# TNG style borg cube



## Bay7 (Nov 8, 1999)

Here's a few pictures of my attempts to deal with all my left over model sprue and kit parts from over the years.

http://i34.photobucket.com/albums/d134/maximumUK/DSC01926.jpg

The 'cube' is about 16"x 16" - not really a cube just 2 front panels and half a top and bottom - the cube being cut along the diagonal to save on size.

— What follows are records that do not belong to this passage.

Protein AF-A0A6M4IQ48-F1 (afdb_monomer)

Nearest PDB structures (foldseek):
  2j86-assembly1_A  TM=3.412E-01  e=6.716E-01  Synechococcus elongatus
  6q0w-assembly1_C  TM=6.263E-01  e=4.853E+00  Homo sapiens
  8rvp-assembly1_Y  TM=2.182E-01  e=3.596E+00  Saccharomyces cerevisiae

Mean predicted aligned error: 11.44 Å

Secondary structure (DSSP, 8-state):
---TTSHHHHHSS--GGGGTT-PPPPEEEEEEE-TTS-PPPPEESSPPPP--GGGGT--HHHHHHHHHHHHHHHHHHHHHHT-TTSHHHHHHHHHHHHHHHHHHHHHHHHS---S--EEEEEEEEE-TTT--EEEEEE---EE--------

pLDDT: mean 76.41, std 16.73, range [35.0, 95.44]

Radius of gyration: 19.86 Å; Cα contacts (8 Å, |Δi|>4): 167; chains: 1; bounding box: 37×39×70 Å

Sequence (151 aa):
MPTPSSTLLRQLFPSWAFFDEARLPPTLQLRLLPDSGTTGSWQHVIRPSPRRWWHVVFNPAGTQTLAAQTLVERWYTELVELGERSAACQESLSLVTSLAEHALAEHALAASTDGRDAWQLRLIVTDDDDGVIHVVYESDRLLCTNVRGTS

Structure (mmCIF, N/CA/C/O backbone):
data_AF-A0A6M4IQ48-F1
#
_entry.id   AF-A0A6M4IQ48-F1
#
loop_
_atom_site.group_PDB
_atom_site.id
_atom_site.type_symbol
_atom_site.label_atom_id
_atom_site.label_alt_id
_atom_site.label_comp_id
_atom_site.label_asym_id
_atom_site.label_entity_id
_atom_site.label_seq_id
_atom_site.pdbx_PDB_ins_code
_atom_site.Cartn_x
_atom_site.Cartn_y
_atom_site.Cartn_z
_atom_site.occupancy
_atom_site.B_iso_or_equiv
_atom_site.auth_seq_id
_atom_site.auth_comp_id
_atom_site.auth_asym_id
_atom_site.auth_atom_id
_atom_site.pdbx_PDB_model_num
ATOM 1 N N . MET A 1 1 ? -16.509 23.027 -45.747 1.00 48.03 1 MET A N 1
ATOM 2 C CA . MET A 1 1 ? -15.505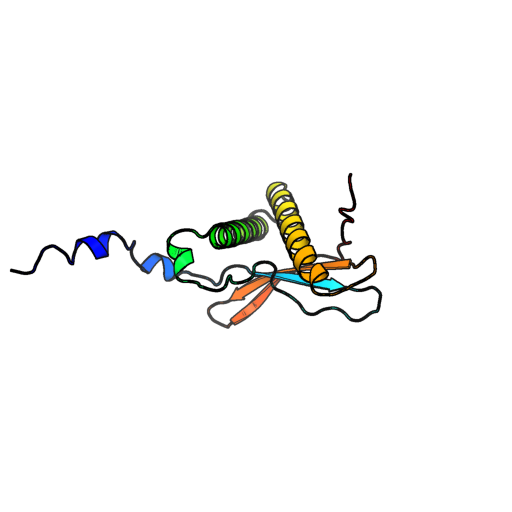 23.576 -44.812 1.00 48.03 1 MET A CA 1
ATOM 3 C C . MET A 1 1 ? -15.791 23.018 -43.426 1.00 48.03 1 MET A C 1
ATOM 5 O O . MET A 1 1 ? -16.811 23.395 -42.864 1.00 48.03 1 MET A O 1
ATOM 9 N N . PRO A 1 2 ? -14.994 22.070 -42.910 1.00 47.34 2 PRO A N 1
ATOM 10 C CA . PRO A 1 2 ? -15.159 21.583 -41.544 1.00 47.34 2 PRO A CA 1
ATOM 11 C C . PRO A 1 2 ? -14.644 22.640 -40.551 1.00 47.34 2 PRO A C 1
ATOM 13 O O . PRO A 1 2 ? -13.628 23.288 -40.797 1.00 47.34 2 PRO A O 1
ATOM 16 N N . THR A 1 3 ? -15.380 22.863 -39.464 1.00 51.91 3 THR A N 1
ATOM 17 C CA . THR A 1 3 ? -15.086 23.884 -38.449 1.00 51.91 3 THR A CA 1
ATOM 18 C C . THR A 1 3 ? -13.841 23.530 -37.620 1.00 51.91 3 THR A C 1
ATOM 20 O O . THR A 1 3 ? -13.694 22.377 -37.219 1.00 51.91 3 THR A O 1
ATOM 23 N N . PRO A 1 4 ? -12.969 24.506 -37.299 1.00 55.81 4 PRO A N 1
ATOM 24 C CA . PRO A 1 4 ? -11.653 24.286 -36.676 1.00 55.81 4 PRO A CA 1
ATOM 25 C C . PRO A 1 4 ? -11.677 23.843 -35.197 1.00 55.81 4 PRO A C 1
ATOM 27 O O . PRO A 1 4 ? -10.627 23.716 -34.573 1.00 55.81 4 PRO A O 1
ATOM 30 N N . SER A 1 5 ? -12.848 23.601 -34.607 1.00 59.94 5 SER A N 1
ATOM 31 C CA . SER A 1 5 ? -13.022 23.378 -33.166 1.00 59.94 5 SER A CA 1
ATOM 32 C C . SER A 1 5 ? -12.808 21.931 -32.697 1.00 59.94 5 SER A C 1
ATOM 34 O O . SER A 1 5 ? -12.529 21.721 -31.520 1.00 59.94 5 SER A O 1
ATOM 36 N N . SER A 1 6 ? -12.880 20.921 -33.573 1.00 56.94 6 SER A N 1
ATOM 37 C CA . SER A 1 6 ? -12.739 19.508 -33.167 1.00 56.94 6 SER A CA 1
ATOM 38 C C . SER A 1 6 ? -11.289 19.016 -33.055 1.00 56.94 6 SER A C 1
ATOM 40 O O . SER A 1 6 ? -11.046 17.957 -32.480 1.00 56.94 6 SER A O 1
ATOM 42 N N . THR A 1 7 ? -10.316 19.754 -33.597 1.00 55.09 7 THR A N 1
ATOM 43 C CA . THR A 1 7 ? -8.909 19.313 -33.662 1.00 55.09 7 THR A CA 1
ATOM 44 C 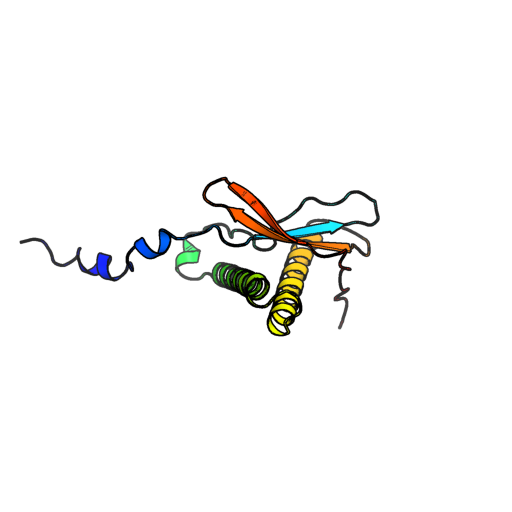C . THR A 1 7 ? -8.136 19.612 -32.374 1.00 55.09 7 THR A C 1
ATOM 46 O O . THR A 1 7 ? -7.267 18.833 -31.991 1.00 55.09 7 THR A O 1
ATOM 49 N N . LEU A 1 8 ? -8.495 20.684 -31.658 1.00 56.66 8 LEU A N 1
ATOM 50 C CA . LEU A 1 8 ? -7.829 21.085 -30.410 1.00 56.66 8 LEU A CA 1
ATOM 51 C C . LEU A 1 8 ? -8.091 20.107 -29.256 1.00 56.66 8 LEU A C 1
ATOM 53 O O . LEU A 1 8 ? -7.209 19.877 -28.435 1.00 56.66 8 LEU A O 1
ATOM 57 N N . LEU A 1 9 ? -9.265 19.464 -29.225 1.00 54.75 9 LEU A N 1
ATOM 58 C CA . LEU A 1 9 ? -9.581 18.473 -28.194 1.00 54.75 9 LEU A CA 1
ATOM 59 C C . LEU A 1 9 ? -8.670 17.243 -28.279 1.00 54.75 9 LEU A C 1
ATOM 61 O O . LEU A 1 9 ? -8.277 16.725 -27.245 1.00 54.75 9 LEU A O 1
ATOM 65 N N . ARG A 1 10 ? -8.248 16.812 -29.477 1.00 52.84 10 ARG A N 1
ATOM 66 C CA . ARG A 1 10 ? -7.318 15.675 -29.627 1.00 52.84 10 ARG A CA 1
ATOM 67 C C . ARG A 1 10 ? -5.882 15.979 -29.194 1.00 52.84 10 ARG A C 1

I opted for the larger size because most of my sprue would have looked out of scale at anything smaller.

Under construction

http://i34.photobucket.com/albums/d134/maximumUK/DSC00811.jpg
http://i34.photobucket.com/albums/d134/maximumUK/DSC00808.jpg

sides glued together and given a base coat of grey:
http://i34.photobucket.com/albums/d134/maximumUK/DSC00827-1.jpg
http://i34.photobucket.com/albums/d134/maximumUK/DSC01494.jpg

From the rear
http://i34.photobucket.com/albums/d134/maximumUK/DSC01498.jpg

Taking shape and sprayed in putty to hold it all together a bit better

http://i34.photobucket.com/albums/d134/maximumUK/DSC01519.jpg

More detail on the top and base 
http://i34.photobucket.com/albums/d134/maximumUK/DSC01503.jpg
then after a 'hair cut' to trim back the sprue
http://i34.photobucket.com/albums/d134/maximumUK/DSC01504.jpg

florest wire and evergreen strips start to make up the finer detail
http://i34.photobucket.com/albums/d134/maximumUK/DSC01528.jpg
http://i34.photobucket.com/albums/d134/maximumUK/DSC01524.jpg

Another base coat to check on the detail level
http://i34.photobucket.com/albums/d134/maximumUK/DSC01599.jpg
http://i34.photobucket.com/albums/d134/maximumUK/DSC01602.jpg

Needs more detail!
http://i34.photobucket.com/albums/d134/maximumUK/DSC01633.jpg

Very basic lighting test set-up
http://i34.photobucket.com/albums/d134/maximumUK/DSC01668.jpg

basic white light
http://i34.photobucket.com/albums/d134/maximumUK/DSC01665.jpg
http://i34.photobucket.com/albums/d134/maximumUK/DSC01662.jpg

http://i34.photobucket.com/albums/d134/maximumUK/DSC01657.jpg
http://i34.photobucket.com/albums/d134/maximumUK/DSC01655.jpg

Still needs more detail and although the colour when lit up is okayish I'm going for a more alien green.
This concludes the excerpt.